Motivations

Radius is driven by three key motivations: rollup sustainability, interoperability, and ensuring the order with data availability.

Sustainability

While rollups enhance blockchain scalability, they challenges such as harmful MEV (Maximal Extractable Value), such as frontrunning and sandwiching, and censorship from centralized sequencers. These issues not only lead to financial losses but also undermine trust in the overall ecosystem. Decentralizing sequencers can mitigate some risks, but it often sacrifices scalability and increases operational costs. Radius establishes a sustainable rollup ecosystem by eliminating harmful MEV and censorship with encrypted mempools, ensuring a fair blockchain environment by removing centralizing powers.

Interoperability

Interoperability is crucial in the rollup world. Today, each rollup operates independently, creating fragmented ecosystems and bad user experiences when interacting with multiple rollups. The current structure undermines the benefits of composable blockchains.

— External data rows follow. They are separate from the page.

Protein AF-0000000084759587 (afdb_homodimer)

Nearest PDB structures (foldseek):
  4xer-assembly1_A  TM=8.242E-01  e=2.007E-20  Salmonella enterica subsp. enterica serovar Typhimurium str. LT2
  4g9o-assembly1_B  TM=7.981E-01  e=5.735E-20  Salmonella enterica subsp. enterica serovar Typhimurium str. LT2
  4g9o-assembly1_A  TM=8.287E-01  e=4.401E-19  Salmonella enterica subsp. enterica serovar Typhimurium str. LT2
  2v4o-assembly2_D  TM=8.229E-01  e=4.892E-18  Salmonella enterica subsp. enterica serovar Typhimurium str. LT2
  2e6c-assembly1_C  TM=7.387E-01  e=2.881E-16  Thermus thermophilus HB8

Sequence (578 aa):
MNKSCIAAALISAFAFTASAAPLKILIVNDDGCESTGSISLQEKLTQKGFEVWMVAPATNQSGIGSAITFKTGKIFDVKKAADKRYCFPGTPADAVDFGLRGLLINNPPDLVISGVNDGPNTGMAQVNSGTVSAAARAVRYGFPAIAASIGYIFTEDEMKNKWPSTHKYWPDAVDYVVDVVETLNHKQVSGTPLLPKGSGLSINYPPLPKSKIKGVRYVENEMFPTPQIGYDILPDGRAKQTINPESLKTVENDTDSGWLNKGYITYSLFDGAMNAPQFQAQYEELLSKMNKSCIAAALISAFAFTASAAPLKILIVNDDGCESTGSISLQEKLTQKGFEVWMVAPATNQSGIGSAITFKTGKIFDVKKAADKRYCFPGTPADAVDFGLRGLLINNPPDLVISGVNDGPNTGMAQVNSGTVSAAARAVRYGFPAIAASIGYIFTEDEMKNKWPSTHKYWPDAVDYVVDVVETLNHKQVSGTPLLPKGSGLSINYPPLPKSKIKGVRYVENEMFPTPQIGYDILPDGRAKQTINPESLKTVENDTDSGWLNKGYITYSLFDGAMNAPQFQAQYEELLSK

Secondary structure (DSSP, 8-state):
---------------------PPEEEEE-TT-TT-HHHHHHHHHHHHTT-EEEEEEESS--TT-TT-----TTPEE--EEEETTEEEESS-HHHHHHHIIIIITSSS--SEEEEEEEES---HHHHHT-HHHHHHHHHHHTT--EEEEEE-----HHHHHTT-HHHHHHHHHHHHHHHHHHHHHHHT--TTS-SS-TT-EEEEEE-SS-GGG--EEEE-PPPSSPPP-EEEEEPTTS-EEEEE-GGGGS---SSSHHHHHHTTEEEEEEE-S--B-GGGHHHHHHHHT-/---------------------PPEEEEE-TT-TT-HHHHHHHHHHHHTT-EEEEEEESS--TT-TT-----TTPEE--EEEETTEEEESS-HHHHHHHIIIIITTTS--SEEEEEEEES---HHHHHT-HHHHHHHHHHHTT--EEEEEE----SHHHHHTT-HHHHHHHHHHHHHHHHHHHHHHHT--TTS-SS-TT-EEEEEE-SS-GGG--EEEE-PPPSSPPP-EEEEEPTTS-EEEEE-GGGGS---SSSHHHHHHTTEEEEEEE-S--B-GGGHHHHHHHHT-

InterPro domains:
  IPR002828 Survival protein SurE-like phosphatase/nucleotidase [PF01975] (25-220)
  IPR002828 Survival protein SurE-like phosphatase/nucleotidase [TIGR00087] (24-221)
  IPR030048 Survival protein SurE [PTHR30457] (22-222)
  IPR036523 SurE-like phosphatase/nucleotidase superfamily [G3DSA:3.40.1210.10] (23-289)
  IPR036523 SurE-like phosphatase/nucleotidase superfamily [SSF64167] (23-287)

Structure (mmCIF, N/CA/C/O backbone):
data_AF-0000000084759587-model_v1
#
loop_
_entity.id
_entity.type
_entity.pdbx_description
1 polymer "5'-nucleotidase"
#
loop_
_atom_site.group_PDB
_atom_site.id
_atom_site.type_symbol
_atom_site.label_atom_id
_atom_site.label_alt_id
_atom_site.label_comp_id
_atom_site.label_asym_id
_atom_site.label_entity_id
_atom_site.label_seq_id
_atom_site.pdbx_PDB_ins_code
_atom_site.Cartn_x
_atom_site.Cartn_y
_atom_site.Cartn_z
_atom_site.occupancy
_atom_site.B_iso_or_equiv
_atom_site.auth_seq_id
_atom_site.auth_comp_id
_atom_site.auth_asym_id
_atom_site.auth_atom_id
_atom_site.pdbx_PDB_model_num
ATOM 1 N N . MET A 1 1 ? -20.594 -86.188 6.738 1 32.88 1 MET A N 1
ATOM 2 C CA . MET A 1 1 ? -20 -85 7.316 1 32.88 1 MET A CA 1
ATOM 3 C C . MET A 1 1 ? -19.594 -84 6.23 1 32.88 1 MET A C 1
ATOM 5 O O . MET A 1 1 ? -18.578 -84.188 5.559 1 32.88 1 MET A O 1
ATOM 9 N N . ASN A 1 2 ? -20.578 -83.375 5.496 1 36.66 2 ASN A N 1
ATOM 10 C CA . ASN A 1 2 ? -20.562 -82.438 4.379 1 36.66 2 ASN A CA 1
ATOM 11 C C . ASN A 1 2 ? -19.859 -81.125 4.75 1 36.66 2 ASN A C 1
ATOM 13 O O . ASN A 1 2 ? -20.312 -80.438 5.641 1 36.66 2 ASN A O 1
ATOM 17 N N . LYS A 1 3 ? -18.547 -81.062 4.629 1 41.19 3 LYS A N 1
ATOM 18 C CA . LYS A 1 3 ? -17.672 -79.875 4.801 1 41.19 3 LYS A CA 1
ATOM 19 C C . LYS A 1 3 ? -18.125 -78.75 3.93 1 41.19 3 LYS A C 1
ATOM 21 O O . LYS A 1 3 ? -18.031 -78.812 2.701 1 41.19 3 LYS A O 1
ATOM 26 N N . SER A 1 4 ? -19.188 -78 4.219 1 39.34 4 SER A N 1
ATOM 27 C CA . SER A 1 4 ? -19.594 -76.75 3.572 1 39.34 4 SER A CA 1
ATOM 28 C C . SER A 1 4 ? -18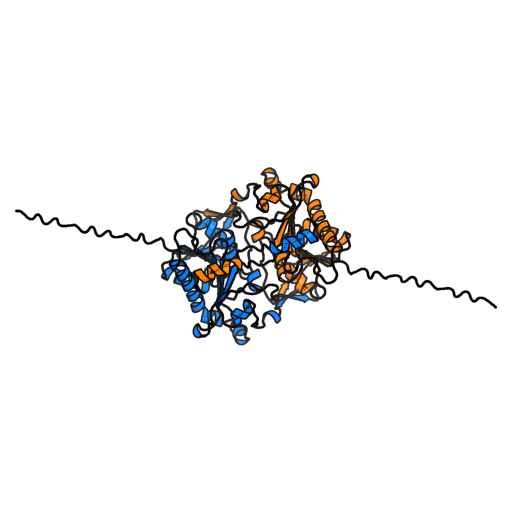.469 -75.75 3.609 1 39.34 4 SER A C 1
ATOM 30 O O . SER A 1 4 ? -18 -75.375 4.684 1 39.34 4 SER A O 1
ATOM 32 N N . CYS A 1 5 ? -17.578 -75.688 2.627 1 35.59 5 CYS A N 1
ATOM 33 C CA . CYS A 1 5 ? -16.562 -74.625 2.41 1 35.59 5 CYS A CA 1
ATOM 34 C C . CYS A 1 5 ? -17.203 -73.25 2.391 1 35.59 5 CYS A C 1
ATOM 36 O O . CYS A 1 5 ? -18.031 -72.938 1.532 1 35.59 5 CYS A O 1
ATOM 38 N N . ILE A 1 6 ? -17.391 -72.562 3.521 1 40.78 6 ILE A N 1
ATOM 39 C CA . ILE A 1 6 ? -17.766 -71.188 3.627 1 40.78 6 ILE A CA 1
ATOM 40 C C . ILE A 1 6 ? -16.797 -70.312 2.812 1 40.78 6 ILE A C 1
ATOM 42 O O . ILE A 1 6 ? -15.602 -70.25 3.096 1 40.78 6 ILE A O 1
ATOM 46 N N . ALA A 1 7 ? -17.094 -70.125 1.511 1 42.75 7 ALA A N 1
ATOM 47 C CA . ALA A 1 7 ? -16.391 -69.125 0.705 1 42.75 7 ALA A CA 1
ATOM 48 C C . ALA A 1 7 ? -16.422 -67.75 1.374 1 42.75 7 ALA A C 1
ATOM 50 O O . ALA A 1 7 ? -17.5 -67.188 1.601 1 42.75 7 ALA A O 1
ATOM 51 N N . ALA A 1 8 ? -15.438 -67.375 2.18 1 41.44 8 ALA A N 1
ATOM 52 C CA . ALA A 1 8 ? -15.242 -66 2.635 1 41.44 8 ALA A CA 1
ATOM 53 C C . ALA A 1 8 ? -15.094 -65.062 1.453 1 41.44 8 ALA A C 1
ATOM 55 O O . ALA A 1 8 ? -14.148 -65.188 0.668 1 41.44 8 ALA A O 1
ATOM 56 N N . ALA A 1 9 ? -16.172 -64.562 0.911 1 43.03 9 ALA A N 1
ATOM 57 C CA . ALA A 1 9 ? -16.078 -63.438 -0.011 1 43.03 9 ALA A CA 1
ATOM 58 C C . ALA A 1 9 ? -15.25 -62.281 0.583 1 43.03 9 ALA A C 1
ATOM 60 O O . ALA A 1 9 ? -15.578 -61.75 1.647 1 43.03 9 ALA A O 1
ATOM 61 N N . LEU A 1 10 ? -13.938 -62.25 0.258 1 41.41 10 LEU A N 1
ATOM 62 C CA . LEU A 1 10 ? -13.141 -61.062 0.551 1 41.41 10 LEU A CA 1
ATOM 63 C C . LEU A 1 10 ? -13.766 -59.844 -0.064 1 41.41 10 LEU A C 1
ATOM 65 O O . LEU A 1 10 ? -13.844 -59.719 -1.289 1 41.41 10 LEU A O 1
ATOM 69 N N . ILE A 1 11 ? -14.688 -59.156 0.525 1 45.84 11 ILE A N 1
ATOM 70 C CA . ILE A 1 11 ? -15.086 -57.812 0.126 1 45.84 11 ILE A CA 1
ATOM 71 C C . ILE A 1 11 ? -13.859 -56.906 0.087 1 45.84 11 ILE A C 1
ATOM 73 O O . ILE A 1 11 ? -13.242 -56.625 1.121 1 45.84 11 ILE A O 1
ATOM 77 N N . SER A 1 12 ? -13.148 -56.938 -1.056 1 42.34 12 SER A N 1
ATOM 78 C CA . SER A 1 12 ? -12.156 -55.875 -1.199 1 42.34 12 SER A CA 1
ATOM 79 C C . SER A 1 12 ? -12.781 -54.5 -0.978 1 42.34 12 SER A C 1
ATOM 81 O O . SER A 1 12 ? -13.719 -54.125 -1.684 1 42.34 12 SER A O 1
ATOM 83 N N . ALA A 1 13 ? -12.781 -54 0.141 1 45.69 13 ALA A N 1
ATOM 84 C CA . ALA A 1 13 ? -13.062 -52.562 0.376 1 45.69 13 ALA A CA 1
ATOM 85 C C . ALA A 1 13 ? -12.219 -51.688 -0.532 1 45.69 13 ALA A C 1
ATOM 87 O O . ALA A 1 13 ? -11.008 -51.562 -0.341 1 45.69 13 ALA A O 1
ATOM 88 N N . PHE A 1 14 ? -12.633 -51.562 -1.746 1 47.47 14 PHE A N 1
ATOM 89 C CA . PHE A 1 14 ? -12.047 -50.438 -2.441 1 47.47 14 PHE A CA 1
ATOM 90 C C . PHE A 1 14 ? -12.109 -49.156 -1.581 1 47.47 14 PHE A C 1
ATOM 92 O O . PHE A 1 14 ? -13.195 -48.688 -1.253 1 47.47 14 PHE A O 1
ATOM 99 N N . ALA A 1 15 ? -11.148 -49 -0.785 1 41.53 15 ALA A N 1
ATOM 100 C CA . ALA A 1 15 ? -11.016 -47.656 -0.232 1 41.53 15 ALA A CA 1
ATOM 101 C C . ALA A 1 15 ? -11.133 -46.594 -1.328 1 41.53 15 ALA A C 1
ATOM 103 O O . ALA A 1 15 ? -10.266 -46.5 -2.195 1 41.53 15 ALA A O 1
ATOM 104 N N . PHE A 1 16 ? -12.281 -46.312 -1.784 1 42.91 16 PHE A N 1
ATOM 105 C CA . PHE A 1 16 ? -12.383 -45.062 -2.512 1 42.91 16 PHE A CA 1
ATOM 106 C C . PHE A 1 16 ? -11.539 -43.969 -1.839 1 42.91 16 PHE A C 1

Radius proposes a solution using the shared sequencing layer to enhance interoperability, enabling data synchronization and achieving the consistency of states across different rollups.

The diagram below illustrates one potential solution to address the issue of rollup silos.

Atomic composability will ensure the transactions from different rollups are combined into a single transaction, eliminating risks like minting tokens in one rollup before burning in another.

Ensuring Data Availability

In Layer 1, transaction flow begins with transaction generation, block production, and finalization. In L2s, transaction flow begins with the sequencer, rollup, then data availability layer (DA). In these examples, the data availability ensured depends on the trusted layer.

When the rollup is the trusted layer, users can only trust and use data once it's executed by the rollup, making data availability dependent on the rollup's execution. On the other hand, if the sequencing layer is trusted, transaction order becomes known shortly after it's submitted, allowing faster confirmations, state updates, and ensuring data availability with minimized delays, even before finalization on Layer 1.